# Exercise prompt
Beneath this instruction is a listing. Transcribe from it only the stretch from the line with "ATOM 48 C CA" through the line with "ATOM 71 C CA", both end lines included, exactly as written.

# Input data
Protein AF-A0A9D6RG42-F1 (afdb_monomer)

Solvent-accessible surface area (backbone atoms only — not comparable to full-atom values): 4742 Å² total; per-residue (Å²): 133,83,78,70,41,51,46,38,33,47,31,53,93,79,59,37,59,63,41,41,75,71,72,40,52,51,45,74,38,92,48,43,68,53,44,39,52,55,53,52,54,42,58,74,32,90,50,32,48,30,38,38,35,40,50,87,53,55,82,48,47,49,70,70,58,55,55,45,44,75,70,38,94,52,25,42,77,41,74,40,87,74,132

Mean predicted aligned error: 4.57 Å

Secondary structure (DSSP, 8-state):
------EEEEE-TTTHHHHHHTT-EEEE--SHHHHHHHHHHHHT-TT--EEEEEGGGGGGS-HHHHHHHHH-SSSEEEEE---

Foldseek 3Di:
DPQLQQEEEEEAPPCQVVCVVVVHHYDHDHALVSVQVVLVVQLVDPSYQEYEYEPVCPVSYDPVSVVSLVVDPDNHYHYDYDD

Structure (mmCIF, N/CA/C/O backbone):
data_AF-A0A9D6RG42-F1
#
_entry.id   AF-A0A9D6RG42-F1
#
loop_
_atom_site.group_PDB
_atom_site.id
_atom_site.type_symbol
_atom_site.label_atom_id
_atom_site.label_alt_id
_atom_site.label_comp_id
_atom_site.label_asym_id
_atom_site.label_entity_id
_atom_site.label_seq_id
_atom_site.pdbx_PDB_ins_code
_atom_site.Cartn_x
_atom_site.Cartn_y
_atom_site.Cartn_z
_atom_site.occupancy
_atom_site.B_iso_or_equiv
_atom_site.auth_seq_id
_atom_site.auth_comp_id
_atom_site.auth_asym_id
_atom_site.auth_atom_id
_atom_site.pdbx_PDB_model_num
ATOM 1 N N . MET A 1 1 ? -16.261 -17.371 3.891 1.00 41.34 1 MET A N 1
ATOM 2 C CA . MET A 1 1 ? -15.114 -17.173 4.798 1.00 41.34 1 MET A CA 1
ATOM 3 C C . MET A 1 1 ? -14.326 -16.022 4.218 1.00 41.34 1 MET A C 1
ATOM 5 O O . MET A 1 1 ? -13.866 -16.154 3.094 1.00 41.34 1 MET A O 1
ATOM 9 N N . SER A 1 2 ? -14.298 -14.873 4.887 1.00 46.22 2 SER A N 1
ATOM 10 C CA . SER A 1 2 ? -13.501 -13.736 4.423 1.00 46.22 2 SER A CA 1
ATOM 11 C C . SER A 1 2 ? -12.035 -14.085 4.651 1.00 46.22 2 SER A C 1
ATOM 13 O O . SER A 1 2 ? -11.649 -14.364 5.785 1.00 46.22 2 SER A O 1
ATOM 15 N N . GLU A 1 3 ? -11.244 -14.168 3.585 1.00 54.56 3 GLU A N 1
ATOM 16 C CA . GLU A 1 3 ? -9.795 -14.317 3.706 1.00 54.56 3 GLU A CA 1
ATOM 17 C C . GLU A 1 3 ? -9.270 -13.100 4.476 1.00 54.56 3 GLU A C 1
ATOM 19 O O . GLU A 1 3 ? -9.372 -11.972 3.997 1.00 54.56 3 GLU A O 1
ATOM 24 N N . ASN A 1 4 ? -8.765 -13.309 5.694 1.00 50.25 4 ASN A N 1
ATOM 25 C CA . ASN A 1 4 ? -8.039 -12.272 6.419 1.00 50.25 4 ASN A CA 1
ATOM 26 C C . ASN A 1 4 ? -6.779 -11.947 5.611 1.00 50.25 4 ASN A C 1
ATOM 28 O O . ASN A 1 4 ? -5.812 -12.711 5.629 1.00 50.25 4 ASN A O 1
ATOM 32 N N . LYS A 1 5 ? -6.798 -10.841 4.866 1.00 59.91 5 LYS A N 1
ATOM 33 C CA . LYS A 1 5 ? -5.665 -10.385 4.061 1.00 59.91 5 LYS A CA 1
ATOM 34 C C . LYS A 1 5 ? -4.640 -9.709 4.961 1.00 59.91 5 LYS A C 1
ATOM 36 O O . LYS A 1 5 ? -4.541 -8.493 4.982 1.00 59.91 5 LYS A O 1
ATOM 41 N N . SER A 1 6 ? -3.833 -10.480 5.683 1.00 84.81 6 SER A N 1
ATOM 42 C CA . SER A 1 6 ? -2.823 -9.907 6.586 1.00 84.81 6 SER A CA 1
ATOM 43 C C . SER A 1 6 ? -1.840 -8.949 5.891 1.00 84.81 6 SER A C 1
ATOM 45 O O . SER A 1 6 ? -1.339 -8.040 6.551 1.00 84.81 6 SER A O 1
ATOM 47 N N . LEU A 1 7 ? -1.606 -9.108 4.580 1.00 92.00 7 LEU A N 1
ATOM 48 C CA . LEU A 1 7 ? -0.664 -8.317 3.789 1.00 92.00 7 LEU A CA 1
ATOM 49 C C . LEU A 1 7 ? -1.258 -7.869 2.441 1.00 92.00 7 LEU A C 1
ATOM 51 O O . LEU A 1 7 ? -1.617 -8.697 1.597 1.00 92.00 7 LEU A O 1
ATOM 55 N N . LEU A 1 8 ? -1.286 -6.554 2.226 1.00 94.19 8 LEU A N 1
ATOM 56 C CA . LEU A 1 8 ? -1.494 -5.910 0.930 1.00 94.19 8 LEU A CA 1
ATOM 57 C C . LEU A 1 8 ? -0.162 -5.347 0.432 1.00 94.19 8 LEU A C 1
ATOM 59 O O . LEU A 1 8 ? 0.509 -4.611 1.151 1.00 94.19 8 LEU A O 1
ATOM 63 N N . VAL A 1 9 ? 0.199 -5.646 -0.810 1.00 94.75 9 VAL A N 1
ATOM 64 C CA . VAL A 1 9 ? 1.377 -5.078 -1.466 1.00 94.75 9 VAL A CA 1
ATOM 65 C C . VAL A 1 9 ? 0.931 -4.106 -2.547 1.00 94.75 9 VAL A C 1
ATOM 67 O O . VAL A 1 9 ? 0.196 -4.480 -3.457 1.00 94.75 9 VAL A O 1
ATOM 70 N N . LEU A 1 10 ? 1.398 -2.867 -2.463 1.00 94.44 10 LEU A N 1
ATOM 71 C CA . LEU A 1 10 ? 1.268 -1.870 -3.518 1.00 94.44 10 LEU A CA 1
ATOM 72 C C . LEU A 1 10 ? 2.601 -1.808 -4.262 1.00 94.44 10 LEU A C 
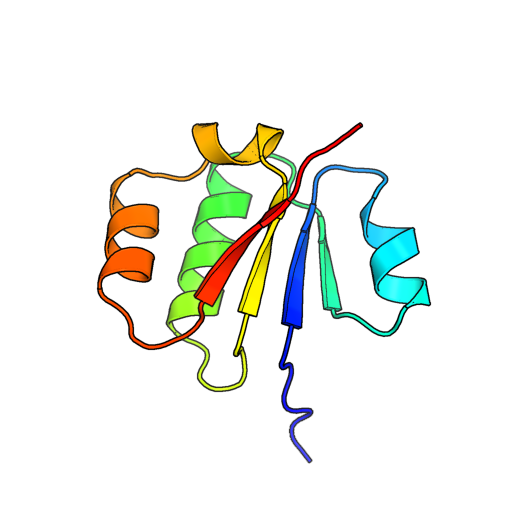1
ATOM 74 O O . LEU A 1 10 ? 3.652 -1.745 -3.628 1.00 94.44 10 LEU A O 1
ATOM 78 N N . SER A 1 11 ? 2.587 -1.875 -5.590 1.00 91.19 11 SER A N 1
ATOM 79 C CA . SER A 1 11 ? 3.812 -1.928 -6.396 1.00 91.19 11 SER A CA 1
ATOM 80 C C . SER A 1 11 ? 3.692 -1.145 -7.702 1.00 91.19 11 SER A C 1
ATOM 82 O O . SER A 1 11 ? 2.589 -0.863 -8.164 1.00 91.19 11 SER A O 1
ATOM 84 N N . ASN A 1 12 ? 4.833 -0.796 -8.295 1.00 82.19 12 ASN A N 1
ATOM 85 C CA . ASN A 1 12 ? 4.920 -0.338 -9.680 1.00
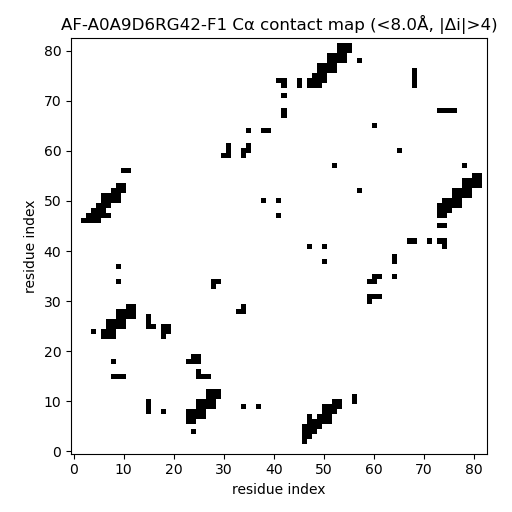 82.19 12 ASN A CA 1
ATOM 86 C C . ASN A 1 12 ? 4.880 -1.547 -10.636 1.00 82.19 12 ASN A C 1
ATOM 88 O O . ASN A 1 12 ? 5.077 -2.681 -10.209 1.00 82.19 12 ASN A O 1
ATOM 92 N N . GLN A 1 13 ? 4.633 -1.310 -11.929 1.00 73.31 13 GLN A N 1
ATOM 93 C CA . GLN A 1 13 ? 4.594 -2.386 -12.929 1.00 73.31 13 GLN A CA 1
ATOM 94 C C . GLN A 1 13 ? 5.847 -3.277 -12.863 1.00 73.31 13 GLN A C 1
ATOM 96 O O . GLN A 1 13 ? 6.962 -2.803 -13.086 1.00 73.31 13 GLN A O 1
ATOM 101 N N . GLY A 1 14 ? 5.644 -4.569 -12.604 1.00 70.62 14 GLY A N 1
ATOM 102 C CA . GLY A 1 14 ? 6.633 -5.637 -12.744 1.00 70.62 14 GLY A CA 1
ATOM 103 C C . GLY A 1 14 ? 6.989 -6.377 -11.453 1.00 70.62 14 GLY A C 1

# Answer section
ATOM 48 C CA . LEU A 1 7 ? -0.664 -8.317 3.789 1.00 92.00 7 LEU A CA 1
ATOM 49 C C . LEU A 1 7 ? -1.258 -7.869 2.441 1.00 92.00 7 LEU A C 1
ATOM 51 O O . LEU A 1 7 ? -1.617 -8.697 1.597 1.00 92.00 7 LEU A O 1
ATOM 55 N N . LEU A 1 8 ? -1.286 -6.554 2.226 1.00 94.19 8 LEU A N 1
ATOM 56 C CA . LEU A 1 8 ? -1.494 -5.910 0.930 1.00 94.19 8 LEU A CA 1
ATOM 57 C C . LEU A 1 8 ? -0.162 -5.347 0.432 1.00 94.19 8 LEU A C 1
ATOM 59 O O . LEU A 1 8 ? 0.509 -4.611 1.151 1.00 94.19 8 LEU A O 1
ATOM 63 N N . VAL A 1 9 ? 0.199 -5.646 -0.810 1.00 94.75 9 VAL A N 1
ATOM 64 C CA . VAL A 1 9 ? 1.377 -5.078 -1.466 1.00 94.75 9 VAL A CA 1
ATOM 65 C C . VAL A 1 9 ? 0.931 -4.106 -2.547 1.00 94.75 9 VAL A C 1
ATOM 67 O O . VAL A 1 9 ? 0.196 -4.480 -3.457 1.00 94.75 9 VAL A O 1
ATOM 70 N N . LEU A 1 10 ? 1.398 -2.867 -2.463 1.00 94.44 10 LEU A N 1
ATOM 71 C CA . LEU A 1 10 ? 1.268 -1.870 -3.518 1.00 94.44 10 LEU A CA 1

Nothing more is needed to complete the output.